=== WHAT IS NEEDED ===
In the records below, find the line that contains "ATOM 154 N N" and the line that contains "ATOM 196 C C". Set down exactly those lines and every line between them, and nothing more.

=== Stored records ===
=== Begin Enclosure ===

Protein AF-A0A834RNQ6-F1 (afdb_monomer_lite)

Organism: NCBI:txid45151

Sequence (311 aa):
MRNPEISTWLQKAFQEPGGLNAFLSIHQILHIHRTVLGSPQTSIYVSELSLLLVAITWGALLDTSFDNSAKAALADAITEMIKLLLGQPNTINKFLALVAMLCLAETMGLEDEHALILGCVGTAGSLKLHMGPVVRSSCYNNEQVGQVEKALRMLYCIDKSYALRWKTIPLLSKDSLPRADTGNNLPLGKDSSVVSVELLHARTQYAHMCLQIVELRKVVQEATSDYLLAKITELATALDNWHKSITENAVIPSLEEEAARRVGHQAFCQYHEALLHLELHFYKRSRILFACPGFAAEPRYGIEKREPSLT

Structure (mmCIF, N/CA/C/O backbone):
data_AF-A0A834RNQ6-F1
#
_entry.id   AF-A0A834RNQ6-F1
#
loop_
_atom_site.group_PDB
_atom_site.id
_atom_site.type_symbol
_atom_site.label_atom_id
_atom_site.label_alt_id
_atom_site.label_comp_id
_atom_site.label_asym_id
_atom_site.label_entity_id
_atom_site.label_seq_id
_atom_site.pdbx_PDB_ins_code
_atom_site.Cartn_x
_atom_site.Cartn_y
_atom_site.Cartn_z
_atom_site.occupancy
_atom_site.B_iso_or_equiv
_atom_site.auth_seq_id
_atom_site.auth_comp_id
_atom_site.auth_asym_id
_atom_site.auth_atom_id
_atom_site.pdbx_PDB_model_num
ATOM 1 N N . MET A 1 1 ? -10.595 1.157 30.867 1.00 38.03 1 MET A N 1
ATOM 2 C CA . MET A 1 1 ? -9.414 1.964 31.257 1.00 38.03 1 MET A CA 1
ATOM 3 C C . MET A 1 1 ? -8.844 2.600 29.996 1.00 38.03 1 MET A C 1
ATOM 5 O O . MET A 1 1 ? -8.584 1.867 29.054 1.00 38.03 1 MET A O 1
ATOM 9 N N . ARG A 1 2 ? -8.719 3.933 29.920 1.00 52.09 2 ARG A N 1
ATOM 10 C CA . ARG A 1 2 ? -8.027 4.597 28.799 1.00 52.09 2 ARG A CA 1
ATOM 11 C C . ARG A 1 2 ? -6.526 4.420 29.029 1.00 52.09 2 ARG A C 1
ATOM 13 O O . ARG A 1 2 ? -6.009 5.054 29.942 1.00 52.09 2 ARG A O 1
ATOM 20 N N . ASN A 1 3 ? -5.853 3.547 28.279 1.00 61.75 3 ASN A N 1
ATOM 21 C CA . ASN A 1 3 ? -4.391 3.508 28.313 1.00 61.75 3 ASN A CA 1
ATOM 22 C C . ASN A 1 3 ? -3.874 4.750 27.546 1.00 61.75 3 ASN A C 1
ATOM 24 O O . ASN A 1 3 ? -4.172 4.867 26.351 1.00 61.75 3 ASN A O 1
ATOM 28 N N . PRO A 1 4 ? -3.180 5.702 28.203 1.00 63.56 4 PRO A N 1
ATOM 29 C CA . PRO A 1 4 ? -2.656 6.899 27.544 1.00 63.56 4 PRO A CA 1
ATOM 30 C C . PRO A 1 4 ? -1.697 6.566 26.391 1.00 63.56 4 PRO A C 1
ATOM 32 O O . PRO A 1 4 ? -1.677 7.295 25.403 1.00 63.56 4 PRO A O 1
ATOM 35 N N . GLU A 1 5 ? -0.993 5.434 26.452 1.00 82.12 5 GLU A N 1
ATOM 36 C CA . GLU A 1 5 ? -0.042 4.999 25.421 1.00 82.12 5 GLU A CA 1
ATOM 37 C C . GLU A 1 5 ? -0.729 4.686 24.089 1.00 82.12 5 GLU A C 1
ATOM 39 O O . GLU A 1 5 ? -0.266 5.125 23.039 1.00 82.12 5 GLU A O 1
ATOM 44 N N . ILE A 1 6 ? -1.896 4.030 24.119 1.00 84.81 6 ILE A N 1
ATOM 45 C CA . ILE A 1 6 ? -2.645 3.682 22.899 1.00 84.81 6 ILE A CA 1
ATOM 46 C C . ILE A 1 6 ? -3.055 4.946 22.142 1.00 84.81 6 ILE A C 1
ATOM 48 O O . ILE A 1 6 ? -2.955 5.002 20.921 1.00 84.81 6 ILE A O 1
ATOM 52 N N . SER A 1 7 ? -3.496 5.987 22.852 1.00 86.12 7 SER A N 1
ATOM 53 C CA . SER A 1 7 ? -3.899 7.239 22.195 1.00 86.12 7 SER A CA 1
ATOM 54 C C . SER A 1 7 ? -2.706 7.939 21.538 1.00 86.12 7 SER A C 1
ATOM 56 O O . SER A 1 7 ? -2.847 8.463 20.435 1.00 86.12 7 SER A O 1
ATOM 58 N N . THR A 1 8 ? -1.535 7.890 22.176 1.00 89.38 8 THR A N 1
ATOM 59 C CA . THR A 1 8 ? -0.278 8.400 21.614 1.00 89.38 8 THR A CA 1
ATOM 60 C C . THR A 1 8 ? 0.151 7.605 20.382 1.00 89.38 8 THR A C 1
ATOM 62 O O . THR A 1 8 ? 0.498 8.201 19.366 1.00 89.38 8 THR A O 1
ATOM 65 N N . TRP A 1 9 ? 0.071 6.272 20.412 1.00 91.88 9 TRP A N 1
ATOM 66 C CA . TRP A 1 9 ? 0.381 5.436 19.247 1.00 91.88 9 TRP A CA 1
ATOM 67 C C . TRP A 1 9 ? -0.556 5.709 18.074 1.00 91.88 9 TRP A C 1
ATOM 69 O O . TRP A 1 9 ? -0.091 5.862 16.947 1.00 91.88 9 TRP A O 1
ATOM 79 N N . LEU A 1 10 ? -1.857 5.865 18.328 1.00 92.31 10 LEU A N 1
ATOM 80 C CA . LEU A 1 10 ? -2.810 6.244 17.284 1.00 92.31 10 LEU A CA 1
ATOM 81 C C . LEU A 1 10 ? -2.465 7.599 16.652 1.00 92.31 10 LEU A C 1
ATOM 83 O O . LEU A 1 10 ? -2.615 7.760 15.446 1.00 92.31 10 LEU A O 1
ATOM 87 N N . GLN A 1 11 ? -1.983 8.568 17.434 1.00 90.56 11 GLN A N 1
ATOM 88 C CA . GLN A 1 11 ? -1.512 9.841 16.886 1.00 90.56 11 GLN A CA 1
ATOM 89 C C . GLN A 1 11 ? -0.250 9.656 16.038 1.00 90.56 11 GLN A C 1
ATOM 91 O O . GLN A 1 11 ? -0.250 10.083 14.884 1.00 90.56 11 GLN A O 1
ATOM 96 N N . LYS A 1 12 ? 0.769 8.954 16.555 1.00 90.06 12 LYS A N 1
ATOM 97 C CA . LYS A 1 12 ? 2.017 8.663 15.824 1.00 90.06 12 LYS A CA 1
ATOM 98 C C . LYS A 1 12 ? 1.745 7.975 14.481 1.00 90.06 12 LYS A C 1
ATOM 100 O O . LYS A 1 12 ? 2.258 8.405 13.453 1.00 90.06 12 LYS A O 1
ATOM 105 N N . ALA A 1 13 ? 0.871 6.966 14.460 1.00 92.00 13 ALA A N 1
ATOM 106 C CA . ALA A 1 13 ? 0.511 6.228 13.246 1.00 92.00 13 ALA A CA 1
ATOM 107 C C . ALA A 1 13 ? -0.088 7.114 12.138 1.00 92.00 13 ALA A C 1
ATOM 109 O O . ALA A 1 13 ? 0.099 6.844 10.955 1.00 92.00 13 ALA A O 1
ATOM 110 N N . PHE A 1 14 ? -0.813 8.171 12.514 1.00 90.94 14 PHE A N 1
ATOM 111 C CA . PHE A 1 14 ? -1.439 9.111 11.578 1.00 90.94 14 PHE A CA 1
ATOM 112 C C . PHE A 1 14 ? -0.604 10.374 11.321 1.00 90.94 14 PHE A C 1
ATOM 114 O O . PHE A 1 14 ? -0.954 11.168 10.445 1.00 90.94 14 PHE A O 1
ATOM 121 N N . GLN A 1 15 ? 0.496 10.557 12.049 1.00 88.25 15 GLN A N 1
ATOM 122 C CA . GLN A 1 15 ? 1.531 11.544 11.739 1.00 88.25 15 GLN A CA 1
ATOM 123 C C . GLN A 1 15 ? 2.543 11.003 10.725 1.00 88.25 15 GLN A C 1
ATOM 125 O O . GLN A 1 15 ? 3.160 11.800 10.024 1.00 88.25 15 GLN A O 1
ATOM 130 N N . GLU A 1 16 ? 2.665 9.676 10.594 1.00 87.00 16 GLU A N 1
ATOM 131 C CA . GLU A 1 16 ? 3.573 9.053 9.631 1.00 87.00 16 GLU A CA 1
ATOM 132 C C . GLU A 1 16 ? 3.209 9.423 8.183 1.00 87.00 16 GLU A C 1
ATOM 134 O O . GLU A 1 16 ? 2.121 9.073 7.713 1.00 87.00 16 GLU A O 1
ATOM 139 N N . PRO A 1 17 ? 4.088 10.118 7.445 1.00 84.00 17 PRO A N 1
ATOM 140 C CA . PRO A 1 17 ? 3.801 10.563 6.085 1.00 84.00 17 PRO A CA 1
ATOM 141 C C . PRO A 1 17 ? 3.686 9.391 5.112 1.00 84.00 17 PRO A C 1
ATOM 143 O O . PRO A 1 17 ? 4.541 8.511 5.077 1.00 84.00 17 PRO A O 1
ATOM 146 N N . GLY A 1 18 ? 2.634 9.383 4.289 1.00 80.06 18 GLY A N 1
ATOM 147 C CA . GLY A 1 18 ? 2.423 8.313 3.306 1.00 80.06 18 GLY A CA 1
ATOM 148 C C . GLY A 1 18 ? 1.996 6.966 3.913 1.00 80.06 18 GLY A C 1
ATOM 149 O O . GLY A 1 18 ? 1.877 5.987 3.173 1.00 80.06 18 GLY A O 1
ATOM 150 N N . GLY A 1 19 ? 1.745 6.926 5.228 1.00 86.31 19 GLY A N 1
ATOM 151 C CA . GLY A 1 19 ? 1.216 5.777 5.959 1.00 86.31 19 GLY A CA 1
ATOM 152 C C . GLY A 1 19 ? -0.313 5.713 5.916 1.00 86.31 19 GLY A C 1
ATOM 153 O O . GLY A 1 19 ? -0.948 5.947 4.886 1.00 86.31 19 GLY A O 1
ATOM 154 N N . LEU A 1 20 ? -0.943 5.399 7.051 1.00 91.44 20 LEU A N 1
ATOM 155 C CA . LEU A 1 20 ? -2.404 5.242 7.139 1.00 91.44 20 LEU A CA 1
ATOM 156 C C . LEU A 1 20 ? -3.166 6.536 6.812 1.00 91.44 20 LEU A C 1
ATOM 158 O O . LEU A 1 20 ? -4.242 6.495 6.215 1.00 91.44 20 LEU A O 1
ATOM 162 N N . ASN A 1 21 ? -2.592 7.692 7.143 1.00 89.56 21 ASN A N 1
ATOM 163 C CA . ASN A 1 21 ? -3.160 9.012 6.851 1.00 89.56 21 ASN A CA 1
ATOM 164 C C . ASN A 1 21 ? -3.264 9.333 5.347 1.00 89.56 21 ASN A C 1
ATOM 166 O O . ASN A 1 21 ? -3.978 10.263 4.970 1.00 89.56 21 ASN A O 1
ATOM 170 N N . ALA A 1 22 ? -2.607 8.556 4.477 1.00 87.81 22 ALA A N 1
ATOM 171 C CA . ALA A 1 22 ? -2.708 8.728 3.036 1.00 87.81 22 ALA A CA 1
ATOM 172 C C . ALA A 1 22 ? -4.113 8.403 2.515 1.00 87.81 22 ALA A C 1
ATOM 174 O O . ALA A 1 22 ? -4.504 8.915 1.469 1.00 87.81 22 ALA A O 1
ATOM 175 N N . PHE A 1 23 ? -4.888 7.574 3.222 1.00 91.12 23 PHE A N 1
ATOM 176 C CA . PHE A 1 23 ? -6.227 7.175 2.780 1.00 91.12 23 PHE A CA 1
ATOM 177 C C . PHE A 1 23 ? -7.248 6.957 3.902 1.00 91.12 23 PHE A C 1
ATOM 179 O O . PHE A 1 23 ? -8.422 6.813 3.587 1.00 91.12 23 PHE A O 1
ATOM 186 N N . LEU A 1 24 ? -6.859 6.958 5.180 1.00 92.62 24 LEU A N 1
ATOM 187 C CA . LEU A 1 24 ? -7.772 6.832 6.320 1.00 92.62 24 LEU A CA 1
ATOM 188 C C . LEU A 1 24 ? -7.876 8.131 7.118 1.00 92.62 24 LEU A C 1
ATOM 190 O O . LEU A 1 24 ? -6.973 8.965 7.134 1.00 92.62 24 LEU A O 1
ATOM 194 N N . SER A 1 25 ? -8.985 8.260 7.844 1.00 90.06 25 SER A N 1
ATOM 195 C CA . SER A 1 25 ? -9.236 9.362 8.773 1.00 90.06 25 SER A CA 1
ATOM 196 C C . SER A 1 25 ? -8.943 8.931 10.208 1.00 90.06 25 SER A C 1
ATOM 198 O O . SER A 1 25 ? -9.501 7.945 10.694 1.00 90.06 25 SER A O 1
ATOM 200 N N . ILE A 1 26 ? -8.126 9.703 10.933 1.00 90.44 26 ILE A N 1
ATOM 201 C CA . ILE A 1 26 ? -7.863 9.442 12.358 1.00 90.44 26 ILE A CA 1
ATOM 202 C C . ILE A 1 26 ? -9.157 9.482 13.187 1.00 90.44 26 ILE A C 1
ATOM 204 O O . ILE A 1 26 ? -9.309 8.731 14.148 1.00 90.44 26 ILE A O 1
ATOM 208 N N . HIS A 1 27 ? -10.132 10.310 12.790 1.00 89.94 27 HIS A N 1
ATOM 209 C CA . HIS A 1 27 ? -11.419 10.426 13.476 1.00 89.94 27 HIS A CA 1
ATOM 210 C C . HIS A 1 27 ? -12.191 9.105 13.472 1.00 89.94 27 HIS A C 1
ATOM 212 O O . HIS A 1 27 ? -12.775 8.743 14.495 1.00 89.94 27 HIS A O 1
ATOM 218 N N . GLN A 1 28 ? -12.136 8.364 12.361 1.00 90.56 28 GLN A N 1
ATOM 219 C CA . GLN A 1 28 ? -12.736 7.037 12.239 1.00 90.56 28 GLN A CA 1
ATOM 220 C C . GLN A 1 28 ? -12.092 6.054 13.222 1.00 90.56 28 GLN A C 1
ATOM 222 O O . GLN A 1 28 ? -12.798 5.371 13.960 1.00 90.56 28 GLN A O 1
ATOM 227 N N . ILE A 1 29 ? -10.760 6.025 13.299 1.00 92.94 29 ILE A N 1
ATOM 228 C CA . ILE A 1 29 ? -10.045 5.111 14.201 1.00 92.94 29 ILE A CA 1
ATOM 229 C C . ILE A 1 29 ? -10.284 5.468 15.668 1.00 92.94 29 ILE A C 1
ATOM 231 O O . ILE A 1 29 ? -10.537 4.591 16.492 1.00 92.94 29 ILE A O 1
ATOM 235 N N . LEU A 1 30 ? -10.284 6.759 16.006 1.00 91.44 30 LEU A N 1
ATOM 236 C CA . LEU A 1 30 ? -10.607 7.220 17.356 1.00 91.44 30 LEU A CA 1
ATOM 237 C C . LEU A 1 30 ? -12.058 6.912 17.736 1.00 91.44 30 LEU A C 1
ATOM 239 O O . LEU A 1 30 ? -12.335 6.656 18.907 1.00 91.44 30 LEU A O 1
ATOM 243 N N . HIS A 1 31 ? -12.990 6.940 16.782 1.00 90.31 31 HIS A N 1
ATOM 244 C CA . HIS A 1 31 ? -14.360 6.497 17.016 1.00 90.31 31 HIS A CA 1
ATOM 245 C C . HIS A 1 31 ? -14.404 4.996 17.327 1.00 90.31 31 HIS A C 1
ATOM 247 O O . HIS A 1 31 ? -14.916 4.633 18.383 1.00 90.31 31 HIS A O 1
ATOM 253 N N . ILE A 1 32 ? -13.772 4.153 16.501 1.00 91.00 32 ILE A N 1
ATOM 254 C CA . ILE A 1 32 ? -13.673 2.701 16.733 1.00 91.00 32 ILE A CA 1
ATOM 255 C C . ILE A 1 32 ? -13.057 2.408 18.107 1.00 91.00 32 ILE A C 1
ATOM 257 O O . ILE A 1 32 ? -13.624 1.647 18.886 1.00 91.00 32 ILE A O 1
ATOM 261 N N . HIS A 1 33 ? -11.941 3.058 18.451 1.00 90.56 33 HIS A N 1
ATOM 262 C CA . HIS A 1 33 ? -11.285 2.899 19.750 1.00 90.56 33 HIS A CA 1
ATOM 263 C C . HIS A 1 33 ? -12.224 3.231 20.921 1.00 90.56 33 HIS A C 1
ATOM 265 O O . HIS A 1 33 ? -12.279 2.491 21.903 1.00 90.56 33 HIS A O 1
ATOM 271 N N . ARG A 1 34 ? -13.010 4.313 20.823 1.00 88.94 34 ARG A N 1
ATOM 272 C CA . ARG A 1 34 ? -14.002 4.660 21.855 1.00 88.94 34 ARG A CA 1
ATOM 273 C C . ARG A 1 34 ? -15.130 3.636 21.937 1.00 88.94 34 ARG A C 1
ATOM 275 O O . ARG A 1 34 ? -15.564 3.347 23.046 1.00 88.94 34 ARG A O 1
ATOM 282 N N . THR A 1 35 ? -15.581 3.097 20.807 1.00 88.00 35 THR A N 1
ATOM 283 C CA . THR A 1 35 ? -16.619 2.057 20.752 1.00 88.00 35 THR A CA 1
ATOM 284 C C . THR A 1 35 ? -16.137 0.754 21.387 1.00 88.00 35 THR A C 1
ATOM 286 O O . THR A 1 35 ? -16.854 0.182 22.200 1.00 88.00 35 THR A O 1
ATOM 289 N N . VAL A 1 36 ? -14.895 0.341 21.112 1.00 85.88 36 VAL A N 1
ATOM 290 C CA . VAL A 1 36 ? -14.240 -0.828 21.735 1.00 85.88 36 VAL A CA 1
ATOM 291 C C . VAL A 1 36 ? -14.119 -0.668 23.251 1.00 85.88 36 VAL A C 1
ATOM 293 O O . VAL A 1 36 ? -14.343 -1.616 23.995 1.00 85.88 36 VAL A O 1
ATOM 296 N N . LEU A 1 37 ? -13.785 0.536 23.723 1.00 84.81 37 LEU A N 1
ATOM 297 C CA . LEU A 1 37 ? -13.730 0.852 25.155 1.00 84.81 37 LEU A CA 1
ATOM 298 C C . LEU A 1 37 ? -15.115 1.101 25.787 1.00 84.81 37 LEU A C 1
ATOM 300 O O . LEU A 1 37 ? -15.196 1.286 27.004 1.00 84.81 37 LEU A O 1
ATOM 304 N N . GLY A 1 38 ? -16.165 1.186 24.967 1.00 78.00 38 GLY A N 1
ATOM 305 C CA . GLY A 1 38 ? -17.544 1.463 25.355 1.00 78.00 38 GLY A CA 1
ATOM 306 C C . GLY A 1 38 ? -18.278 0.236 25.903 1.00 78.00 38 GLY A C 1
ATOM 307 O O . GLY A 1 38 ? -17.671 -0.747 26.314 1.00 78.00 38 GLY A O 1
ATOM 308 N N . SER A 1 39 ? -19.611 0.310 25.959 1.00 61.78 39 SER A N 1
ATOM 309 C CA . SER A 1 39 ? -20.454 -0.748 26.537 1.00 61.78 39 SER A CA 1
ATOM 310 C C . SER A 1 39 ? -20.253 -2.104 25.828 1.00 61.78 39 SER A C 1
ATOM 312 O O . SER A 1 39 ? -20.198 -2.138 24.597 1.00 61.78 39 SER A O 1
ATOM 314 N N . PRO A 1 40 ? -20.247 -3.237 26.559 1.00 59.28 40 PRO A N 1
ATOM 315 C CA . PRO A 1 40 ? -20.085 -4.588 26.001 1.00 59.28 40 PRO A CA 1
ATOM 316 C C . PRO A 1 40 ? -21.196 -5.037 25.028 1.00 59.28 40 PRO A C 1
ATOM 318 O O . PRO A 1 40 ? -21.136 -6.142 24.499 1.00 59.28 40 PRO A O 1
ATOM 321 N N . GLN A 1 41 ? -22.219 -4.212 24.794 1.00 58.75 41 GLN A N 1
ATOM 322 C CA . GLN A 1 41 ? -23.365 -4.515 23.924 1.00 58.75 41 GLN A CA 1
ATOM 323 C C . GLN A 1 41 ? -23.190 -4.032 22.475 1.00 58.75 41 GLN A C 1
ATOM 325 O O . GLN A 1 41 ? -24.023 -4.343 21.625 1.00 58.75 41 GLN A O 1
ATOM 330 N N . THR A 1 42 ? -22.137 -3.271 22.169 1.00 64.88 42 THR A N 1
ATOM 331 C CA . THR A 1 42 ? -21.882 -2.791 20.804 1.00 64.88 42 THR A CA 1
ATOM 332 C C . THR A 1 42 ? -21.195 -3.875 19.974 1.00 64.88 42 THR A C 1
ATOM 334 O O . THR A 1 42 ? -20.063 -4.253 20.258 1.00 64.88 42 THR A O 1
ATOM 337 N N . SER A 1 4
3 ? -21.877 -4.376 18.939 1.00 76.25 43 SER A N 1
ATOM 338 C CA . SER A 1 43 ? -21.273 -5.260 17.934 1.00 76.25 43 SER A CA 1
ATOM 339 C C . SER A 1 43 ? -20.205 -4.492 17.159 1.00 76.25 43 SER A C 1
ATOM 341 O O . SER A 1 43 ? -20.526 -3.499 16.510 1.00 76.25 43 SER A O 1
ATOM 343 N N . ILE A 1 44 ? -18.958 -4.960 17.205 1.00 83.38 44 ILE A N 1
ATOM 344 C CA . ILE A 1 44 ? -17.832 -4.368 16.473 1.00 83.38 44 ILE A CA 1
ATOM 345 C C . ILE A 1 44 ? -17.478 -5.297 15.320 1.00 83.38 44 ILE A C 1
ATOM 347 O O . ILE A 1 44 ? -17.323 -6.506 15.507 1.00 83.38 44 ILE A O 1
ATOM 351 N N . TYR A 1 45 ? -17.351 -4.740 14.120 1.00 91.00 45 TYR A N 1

=== End Enclosure ===

=== EXPECTED OUTPUT ===
ATOM 154 N N . LEU A 1 20 ? -0.943 5.399 7.051 1.00 91.44 20 LEU A N 1
ATOM 155 C CA . LEU A 1 20 ? -2.404 5.242 7.139 1.00 91.44 20 LEU A CA 1
ATOM 156 C C . LEU A 1 20 ? -3.166 6.536 6.812 1.00 91.44 20 LEU A C 1
ATOM 158 O O . LEU A 1 20 ? -4.242 6.495 6.215 1.00 91.44 20 LEU A O 1
ATOM 162 N N . ASN A 1 21 ? -2.592 7.692 7.143 1.00 89.56 21 ASN A N 1
ATOM 163 C CA . ASN A 1 21 ? -3.160 9.012 6.851 1.00 89.56 21 ASN A CA 1
ATOM 164 C C . ASN A 1 21 ? -3.264 9.333 5.347 1.00 89.56 21 ASN A C 1
ATOM 166 O O . ASN A 1 21 ? -3.978 10.263 4.970 1.00 89.56 21 ASN A O 1
ATOM 170 N N . ALA A 1 22 ? -2.607 8.556 4.477 1.00 87.81 22 ALA A N 1
ATOM 171 C CA . ALA A 1 22 ? -2.708 8.728 3.036 1.00 87.81 22 ALA A CA 1
ATOM 172 C C . ALA A 1 22 ? -4.113 8.403 2.515 1.00 87.81 22 ALA A C 1
ATOM 174 O O . ALA A 1 22 ? -4.504 8.915 1.469 1.00 87.81 22 ALA A O 1
ATOM 175 N N . PHE A 1 23 ? -4.888 7.574 3.222 1.00 91.12 23 PHE A N 1
ATOM 176 C CA . PHE A 1 23 ? -6.227 7.175 2.780 1.00 91.12 23 PHE A CA 1
ATOM 177 C C . PHE A 1 23 ? -7.248 6.957 3.902 1.00 91.12 23 PHE A C 1
ATOM 179 O O . PHE A 1 23 ? -8.422 6.813 3.587 1.00 91.12 23 PHE A O 1
ATOM 186 N N . LEU A 1 24 ? -6.859 6.958 5.180 1.00 92.62 24 LEU A N 1
ATOM 187 C CA . LEU A 1 24 ? -7.772 6.832 6.320 1.00 92.62 24 LEU A CA 1
ATOM 188 C C . LEU A 1 24 ? -7.876 8.131 7.118 1.00 92.62 24 LEU A C 1
ATOM 190 O O . LEU A 1 24 ? -6.973 8.965 7.134 1.00 92.62 24 LEU A O 1
ATOM 194 N N . SER A 1 25 ? -8.985 8.260 7.844 1.00 90.06 25 SER A N 1
ATOM 195 C CA . SER A 1 25 ? -9.236 9.362 8.773 1.00 90.06 25 SER A CA 1
ATOM 196 C C . SER A 1 25 ? -8.943 8.931 10.208 1.00 90.06 25 SER A C 1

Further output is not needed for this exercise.